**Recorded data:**
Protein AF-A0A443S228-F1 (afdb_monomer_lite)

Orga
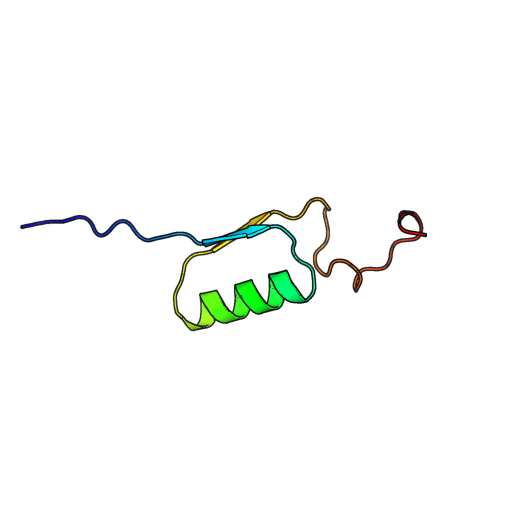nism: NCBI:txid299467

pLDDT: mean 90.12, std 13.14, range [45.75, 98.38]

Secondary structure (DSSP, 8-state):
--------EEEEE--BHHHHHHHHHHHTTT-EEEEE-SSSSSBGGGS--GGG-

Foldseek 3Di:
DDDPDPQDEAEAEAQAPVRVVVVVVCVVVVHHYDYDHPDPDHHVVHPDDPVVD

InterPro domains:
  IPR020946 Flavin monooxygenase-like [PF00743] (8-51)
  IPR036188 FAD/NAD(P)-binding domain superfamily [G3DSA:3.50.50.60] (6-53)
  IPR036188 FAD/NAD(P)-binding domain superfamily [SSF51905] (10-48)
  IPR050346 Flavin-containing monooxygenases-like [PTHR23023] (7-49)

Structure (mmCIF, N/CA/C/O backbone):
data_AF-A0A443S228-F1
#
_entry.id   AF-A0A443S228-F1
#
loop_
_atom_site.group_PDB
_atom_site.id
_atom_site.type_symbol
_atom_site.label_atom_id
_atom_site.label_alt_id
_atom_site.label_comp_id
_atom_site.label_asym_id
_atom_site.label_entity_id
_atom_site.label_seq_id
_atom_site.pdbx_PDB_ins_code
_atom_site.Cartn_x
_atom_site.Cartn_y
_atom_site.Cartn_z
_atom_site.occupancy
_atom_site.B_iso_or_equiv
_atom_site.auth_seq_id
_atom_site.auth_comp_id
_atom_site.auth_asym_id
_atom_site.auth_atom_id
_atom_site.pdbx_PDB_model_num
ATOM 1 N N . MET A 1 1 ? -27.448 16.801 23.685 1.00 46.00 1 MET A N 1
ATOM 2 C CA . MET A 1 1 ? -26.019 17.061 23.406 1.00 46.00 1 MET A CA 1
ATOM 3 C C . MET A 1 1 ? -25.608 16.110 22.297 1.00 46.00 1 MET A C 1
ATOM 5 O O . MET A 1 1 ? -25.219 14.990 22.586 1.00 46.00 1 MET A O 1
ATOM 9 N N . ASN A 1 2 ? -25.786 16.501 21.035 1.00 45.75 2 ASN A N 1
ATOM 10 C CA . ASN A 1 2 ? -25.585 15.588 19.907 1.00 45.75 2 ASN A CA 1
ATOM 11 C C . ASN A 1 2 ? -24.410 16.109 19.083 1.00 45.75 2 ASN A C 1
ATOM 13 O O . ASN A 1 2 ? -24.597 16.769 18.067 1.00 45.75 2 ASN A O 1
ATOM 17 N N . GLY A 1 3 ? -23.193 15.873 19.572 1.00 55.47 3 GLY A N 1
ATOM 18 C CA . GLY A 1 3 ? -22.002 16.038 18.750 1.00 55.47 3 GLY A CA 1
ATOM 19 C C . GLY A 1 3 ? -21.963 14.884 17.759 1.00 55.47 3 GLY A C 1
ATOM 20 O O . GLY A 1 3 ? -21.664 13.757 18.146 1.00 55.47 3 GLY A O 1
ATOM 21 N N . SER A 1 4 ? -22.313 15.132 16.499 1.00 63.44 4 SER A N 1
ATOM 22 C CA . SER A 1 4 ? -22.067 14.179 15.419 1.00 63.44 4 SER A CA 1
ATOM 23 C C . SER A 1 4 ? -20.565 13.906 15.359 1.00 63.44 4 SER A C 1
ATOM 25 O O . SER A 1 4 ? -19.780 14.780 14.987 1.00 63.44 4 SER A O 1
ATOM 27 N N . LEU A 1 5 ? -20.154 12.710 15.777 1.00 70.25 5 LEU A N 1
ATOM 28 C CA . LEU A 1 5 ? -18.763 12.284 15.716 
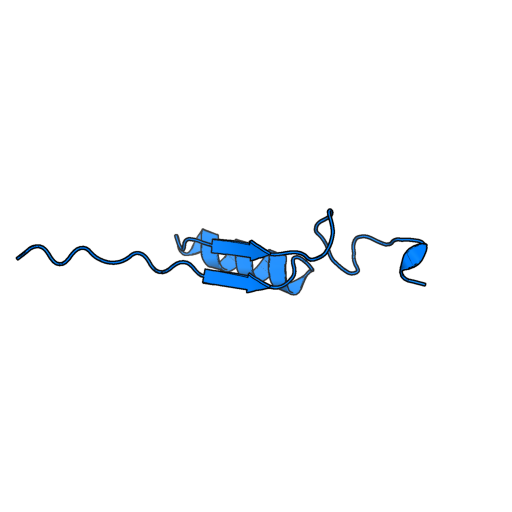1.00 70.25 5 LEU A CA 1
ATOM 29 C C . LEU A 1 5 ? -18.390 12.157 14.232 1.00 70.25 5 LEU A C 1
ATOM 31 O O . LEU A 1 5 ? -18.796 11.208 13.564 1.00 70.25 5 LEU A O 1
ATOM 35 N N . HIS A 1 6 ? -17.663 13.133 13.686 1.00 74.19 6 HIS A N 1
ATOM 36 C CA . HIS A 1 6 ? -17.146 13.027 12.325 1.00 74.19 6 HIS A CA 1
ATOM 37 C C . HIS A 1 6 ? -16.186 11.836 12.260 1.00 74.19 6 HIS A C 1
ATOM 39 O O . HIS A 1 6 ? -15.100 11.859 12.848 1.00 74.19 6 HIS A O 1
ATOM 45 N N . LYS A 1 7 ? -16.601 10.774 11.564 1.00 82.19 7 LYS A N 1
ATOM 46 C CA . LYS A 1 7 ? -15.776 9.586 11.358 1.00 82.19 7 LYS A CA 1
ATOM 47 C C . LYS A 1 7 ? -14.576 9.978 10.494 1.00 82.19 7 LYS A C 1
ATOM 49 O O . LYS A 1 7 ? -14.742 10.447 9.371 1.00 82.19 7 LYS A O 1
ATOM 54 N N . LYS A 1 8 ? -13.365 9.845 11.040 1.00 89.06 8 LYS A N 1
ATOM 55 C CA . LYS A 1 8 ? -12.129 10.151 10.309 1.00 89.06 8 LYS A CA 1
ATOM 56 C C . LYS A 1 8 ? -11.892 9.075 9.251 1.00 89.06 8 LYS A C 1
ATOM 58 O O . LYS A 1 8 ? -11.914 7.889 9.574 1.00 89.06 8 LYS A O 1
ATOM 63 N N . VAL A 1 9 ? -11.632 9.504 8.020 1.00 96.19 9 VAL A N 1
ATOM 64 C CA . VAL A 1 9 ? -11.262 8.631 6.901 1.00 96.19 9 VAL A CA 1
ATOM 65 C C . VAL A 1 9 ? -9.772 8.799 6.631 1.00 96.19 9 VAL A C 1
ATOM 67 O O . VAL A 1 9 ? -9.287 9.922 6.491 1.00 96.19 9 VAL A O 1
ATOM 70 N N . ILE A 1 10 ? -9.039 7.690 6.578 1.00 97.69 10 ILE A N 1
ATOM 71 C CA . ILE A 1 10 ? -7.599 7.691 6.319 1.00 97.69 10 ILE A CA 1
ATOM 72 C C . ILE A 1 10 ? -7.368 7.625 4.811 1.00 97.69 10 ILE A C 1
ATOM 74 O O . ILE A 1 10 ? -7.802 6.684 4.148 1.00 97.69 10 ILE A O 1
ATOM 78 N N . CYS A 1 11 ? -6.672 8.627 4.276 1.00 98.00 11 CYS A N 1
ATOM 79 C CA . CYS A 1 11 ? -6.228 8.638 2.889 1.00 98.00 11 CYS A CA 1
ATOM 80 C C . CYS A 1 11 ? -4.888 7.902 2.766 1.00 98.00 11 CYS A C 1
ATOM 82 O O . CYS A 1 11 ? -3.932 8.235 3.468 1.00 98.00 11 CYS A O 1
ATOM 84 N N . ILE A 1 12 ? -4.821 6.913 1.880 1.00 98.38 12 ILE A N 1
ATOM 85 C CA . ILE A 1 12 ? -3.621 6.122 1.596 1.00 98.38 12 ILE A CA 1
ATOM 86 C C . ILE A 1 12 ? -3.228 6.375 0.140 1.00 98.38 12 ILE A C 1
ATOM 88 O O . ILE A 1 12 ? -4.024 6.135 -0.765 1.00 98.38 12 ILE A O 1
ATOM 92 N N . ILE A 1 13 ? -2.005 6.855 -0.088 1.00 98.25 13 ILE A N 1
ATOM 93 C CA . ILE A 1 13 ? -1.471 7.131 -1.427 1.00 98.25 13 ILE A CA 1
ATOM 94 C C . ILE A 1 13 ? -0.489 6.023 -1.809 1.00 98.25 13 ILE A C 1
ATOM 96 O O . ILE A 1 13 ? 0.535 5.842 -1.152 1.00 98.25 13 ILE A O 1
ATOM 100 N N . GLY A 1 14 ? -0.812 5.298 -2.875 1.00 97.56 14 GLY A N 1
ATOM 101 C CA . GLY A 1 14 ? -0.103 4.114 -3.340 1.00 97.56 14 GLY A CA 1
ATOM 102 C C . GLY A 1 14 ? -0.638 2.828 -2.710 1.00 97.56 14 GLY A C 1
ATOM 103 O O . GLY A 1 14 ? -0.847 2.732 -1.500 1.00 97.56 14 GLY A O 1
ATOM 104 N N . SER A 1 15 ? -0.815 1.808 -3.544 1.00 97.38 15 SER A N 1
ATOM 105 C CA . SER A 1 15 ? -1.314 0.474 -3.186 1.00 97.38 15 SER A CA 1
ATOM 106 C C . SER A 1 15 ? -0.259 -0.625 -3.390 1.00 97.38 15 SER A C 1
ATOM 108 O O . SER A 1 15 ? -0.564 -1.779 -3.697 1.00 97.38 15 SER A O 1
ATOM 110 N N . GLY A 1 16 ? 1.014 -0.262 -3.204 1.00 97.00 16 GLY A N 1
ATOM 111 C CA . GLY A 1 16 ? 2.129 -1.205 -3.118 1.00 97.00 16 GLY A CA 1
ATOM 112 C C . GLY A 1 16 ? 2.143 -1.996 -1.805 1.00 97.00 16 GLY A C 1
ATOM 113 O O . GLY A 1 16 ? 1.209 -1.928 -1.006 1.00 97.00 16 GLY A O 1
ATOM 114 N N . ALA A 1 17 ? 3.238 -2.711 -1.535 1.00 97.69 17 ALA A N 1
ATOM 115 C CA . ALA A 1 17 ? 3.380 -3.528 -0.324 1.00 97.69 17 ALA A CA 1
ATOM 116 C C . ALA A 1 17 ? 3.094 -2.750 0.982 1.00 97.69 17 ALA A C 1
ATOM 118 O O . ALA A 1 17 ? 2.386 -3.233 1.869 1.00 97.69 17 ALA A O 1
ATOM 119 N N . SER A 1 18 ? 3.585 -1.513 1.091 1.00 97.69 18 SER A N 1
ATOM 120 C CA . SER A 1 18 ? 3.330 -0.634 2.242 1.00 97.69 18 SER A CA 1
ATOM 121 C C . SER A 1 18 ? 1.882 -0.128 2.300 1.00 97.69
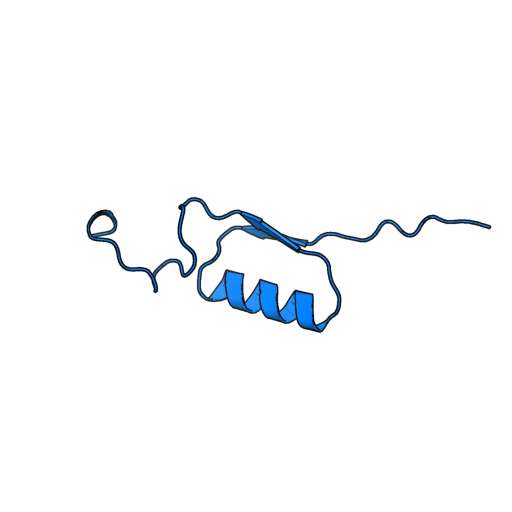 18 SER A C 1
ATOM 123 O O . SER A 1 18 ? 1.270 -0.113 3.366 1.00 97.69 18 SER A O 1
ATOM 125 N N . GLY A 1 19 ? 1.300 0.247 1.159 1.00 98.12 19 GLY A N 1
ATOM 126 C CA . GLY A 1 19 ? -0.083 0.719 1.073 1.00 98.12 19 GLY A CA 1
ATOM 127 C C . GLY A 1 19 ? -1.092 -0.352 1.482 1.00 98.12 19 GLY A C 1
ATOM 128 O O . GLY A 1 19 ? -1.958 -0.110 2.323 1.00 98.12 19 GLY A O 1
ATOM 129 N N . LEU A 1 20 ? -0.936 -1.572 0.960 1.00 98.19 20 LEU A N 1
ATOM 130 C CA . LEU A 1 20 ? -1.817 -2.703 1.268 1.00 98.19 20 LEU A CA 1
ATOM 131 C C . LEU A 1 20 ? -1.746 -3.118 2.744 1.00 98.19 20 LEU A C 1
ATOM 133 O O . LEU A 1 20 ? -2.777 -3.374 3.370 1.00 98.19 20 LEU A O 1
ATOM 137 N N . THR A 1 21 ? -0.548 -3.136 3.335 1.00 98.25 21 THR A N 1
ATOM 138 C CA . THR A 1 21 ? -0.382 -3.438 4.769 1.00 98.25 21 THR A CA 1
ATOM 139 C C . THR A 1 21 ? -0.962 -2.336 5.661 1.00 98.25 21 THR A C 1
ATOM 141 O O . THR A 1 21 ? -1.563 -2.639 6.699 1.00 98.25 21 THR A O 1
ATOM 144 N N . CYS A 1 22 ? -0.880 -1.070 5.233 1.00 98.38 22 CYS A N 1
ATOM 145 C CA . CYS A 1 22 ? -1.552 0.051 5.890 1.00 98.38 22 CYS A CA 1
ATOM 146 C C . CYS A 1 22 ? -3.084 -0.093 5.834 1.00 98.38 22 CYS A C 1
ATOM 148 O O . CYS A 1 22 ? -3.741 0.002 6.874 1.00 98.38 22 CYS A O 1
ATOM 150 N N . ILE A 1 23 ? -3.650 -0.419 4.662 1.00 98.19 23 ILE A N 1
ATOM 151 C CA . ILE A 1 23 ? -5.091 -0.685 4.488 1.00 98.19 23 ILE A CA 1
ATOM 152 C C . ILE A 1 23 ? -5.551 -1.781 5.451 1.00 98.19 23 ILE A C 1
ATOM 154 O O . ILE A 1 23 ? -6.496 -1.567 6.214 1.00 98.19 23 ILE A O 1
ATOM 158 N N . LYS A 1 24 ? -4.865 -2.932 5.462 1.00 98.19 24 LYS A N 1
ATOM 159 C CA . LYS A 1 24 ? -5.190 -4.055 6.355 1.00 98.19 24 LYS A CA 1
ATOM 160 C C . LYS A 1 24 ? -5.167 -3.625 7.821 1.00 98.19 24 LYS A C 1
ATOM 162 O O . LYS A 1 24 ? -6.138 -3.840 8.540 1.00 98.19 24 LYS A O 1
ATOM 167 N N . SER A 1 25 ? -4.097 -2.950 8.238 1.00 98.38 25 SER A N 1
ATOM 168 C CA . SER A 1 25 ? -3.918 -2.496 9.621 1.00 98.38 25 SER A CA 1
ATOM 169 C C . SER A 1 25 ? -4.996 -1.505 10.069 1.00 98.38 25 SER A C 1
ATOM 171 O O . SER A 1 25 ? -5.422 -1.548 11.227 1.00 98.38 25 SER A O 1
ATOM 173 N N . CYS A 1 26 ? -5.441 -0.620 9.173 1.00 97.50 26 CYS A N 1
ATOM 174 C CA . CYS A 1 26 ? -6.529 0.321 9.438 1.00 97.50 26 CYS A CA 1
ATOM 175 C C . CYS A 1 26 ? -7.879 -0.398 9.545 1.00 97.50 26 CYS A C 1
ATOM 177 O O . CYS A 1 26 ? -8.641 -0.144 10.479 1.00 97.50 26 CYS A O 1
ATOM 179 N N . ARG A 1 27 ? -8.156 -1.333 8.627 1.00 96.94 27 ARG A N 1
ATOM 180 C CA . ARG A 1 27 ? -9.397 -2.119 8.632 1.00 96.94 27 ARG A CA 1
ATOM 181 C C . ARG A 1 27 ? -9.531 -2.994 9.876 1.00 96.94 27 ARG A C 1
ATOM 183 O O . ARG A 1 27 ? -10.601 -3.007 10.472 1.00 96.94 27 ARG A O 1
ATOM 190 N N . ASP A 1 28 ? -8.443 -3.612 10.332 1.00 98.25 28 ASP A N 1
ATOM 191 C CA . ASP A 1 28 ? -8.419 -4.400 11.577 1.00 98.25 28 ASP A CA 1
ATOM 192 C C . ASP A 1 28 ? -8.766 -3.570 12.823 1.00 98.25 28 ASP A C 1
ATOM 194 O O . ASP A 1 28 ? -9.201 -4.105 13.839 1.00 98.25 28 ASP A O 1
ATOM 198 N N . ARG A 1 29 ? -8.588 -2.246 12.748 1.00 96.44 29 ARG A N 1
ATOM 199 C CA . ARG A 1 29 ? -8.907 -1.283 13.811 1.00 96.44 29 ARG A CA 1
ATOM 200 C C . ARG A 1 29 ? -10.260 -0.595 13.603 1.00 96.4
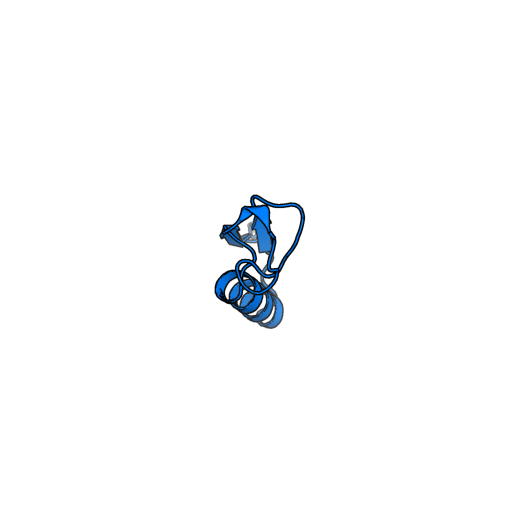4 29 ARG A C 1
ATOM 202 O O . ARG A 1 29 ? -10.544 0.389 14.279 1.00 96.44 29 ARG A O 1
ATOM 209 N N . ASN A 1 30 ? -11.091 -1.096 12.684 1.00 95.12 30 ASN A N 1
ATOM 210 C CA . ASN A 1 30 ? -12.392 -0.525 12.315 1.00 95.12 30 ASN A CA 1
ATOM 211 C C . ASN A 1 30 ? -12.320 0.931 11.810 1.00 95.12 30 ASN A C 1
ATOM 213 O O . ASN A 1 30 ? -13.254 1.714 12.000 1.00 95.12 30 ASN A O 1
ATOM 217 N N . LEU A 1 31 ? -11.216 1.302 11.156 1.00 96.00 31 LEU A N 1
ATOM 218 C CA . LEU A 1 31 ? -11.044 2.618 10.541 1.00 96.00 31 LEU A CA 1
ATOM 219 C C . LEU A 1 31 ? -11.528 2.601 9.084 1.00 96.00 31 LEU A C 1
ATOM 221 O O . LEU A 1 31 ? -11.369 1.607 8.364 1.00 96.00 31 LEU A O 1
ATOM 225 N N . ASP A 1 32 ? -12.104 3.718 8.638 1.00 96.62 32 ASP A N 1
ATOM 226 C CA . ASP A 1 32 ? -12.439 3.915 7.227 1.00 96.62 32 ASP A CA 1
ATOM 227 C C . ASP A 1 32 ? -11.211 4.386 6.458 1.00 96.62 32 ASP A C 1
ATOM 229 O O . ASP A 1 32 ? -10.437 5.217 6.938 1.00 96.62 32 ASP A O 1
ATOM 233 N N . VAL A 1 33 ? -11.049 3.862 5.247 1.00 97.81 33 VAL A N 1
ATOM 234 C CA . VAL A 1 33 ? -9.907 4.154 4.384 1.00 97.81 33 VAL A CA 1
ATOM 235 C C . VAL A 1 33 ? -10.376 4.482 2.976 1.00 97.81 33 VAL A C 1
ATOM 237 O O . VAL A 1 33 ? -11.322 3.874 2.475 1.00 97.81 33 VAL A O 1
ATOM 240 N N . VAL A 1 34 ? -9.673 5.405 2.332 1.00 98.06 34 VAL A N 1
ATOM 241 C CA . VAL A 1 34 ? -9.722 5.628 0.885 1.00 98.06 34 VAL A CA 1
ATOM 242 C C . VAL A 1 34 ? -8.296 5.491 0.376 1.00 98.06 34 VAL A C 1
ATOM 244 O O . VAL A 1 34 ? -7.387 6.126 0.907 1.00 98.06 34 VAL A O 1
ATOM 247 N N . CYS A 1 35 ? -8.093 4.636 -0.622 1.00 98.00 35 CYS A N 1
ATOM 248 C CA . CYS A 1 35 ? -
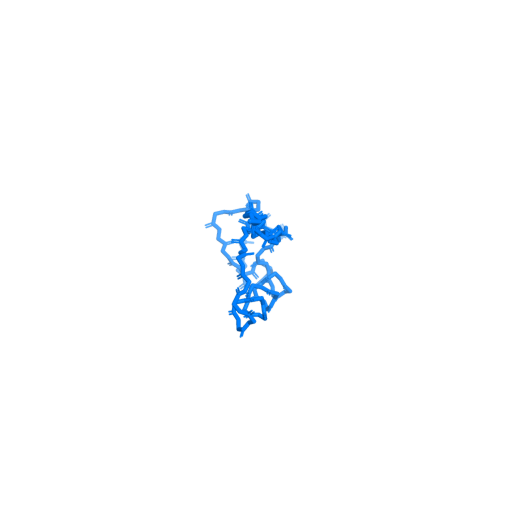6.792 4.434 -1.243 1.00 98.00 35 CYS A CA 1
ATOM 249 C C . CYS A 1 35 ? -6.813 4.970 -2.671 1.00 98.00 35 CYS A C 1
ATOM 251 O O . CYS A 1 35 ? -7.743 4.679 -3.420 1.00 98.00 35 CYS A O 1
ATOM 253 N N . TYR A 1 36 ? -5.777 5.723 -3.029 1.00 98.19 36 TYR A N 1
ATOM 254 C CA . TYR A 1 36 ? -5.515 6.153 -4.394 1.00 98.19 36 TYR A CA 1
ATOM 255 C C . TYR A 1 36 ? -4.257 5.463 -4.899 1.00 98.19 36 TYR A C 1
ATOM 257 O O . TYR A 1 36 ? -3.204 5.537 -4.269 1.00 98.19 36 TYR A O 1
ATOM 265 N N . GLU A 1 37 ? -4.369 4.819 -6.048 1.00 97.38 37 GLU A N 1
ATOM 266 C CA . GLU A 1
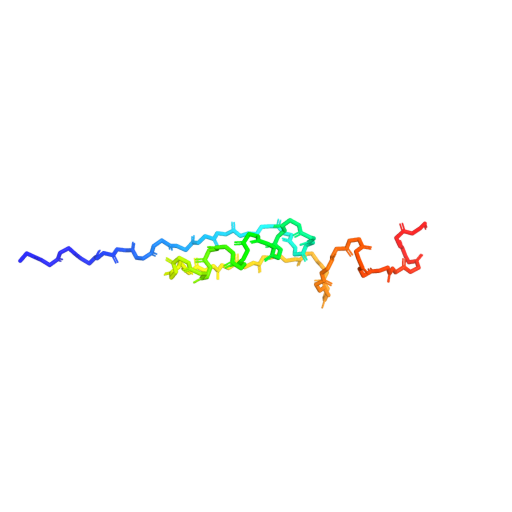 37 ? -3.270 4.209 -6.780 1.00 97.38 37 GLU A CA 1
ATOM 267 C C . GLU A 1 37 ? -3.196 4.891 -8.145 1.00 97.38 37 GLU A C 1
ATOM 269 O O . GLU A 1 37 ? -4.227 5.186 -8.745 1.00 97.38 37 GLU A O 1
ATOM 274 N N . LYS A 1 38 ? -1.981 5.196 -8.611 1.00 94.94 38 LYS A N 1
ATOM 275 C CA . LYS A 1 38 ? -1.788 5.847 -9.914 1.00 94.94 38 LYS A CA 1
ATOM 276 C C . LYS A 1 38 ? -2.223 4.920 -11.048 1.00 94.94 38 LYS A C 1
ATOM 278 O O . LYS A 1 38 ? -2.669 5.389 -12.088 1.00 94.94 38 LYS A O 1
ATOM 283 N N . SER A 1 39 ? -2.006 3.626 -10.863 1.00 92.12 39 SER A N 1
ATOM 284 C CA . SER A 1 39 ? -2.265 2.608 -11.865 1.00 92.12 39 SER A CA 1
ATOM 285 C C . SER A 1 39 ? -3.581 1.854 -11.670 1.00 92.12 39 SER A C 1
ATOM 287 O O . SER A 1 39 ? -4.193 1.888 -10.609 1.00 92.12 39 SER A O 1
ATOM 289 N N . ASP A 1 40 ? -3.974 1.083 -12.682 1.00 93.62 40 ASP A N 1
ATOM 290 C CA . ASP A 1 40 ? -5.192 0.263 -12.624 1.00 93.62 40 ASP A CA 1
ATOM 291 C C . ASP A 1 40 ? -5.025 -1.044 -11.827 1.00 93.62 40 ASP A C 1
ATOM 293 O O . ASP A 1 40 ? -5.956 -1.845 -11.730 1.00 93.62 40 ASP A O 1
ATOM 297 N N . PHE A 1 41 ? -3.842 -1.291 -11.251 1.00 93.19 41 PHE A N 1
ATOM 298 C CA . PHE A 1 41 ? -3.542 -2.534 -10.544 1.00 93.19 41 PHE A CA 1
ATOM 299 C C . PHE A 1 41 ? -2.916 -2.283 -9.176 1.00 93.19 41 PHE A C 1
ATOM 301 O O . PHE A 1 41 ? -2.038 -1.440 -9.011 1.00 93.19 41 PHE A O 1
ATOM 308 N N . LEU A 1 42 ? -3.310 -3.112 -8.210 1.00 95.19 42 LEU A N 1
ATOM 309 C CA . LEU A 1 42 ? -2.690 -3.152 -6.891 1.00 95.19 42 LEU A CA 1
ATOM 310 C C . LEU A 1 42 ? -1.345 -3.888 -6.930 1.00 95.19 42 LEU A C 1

**PROMPT:**
Reproduce exactly the lines above that run from the one with "ATOM 198 N N" to the one with "ATOM 213 O O", both included, leaving pictures out.

**REPLY TO THE EXERCISE:**
ATOM 198 N N . ARG A 1 29 ? -8.588 -2.246 12.748 1.00 96.44 29 ARG A N 1
ATOM 199 C CA . ARG A 1 29 ? -8.907 -1.283 13.811 1.00 96.44 29 ARG A CA 1
ATOM 200 C C . ARG A 1 29 ? -10.260 -0.595 13.603 1.00 96.4
4 29 ARG A C 1
ATOM 202 O O . ARG A 1 29 ? -10.544 0.389 14.279 1.00 96.44 29 ARG A O 1
ATOM 209 N N . ASN A 1 30 ? -11.091 -1.096 12.684 1.00 95.12 30 ASN A N 1
ATOM 210 C CA . ASN A 1 30 ? -12.392 -0.525 12.315 1.00 95.12 30 ASN A CA 1
ATOM 211 C C . ASN A 1 30 ? -12.320 0.931 11.810 1.00 95.12 30 ASN A C 1
ATOM 213 O O . ASN A 1 30 ? -13.254 1.714 12.000 1.00 95.12 30 ASN A O 1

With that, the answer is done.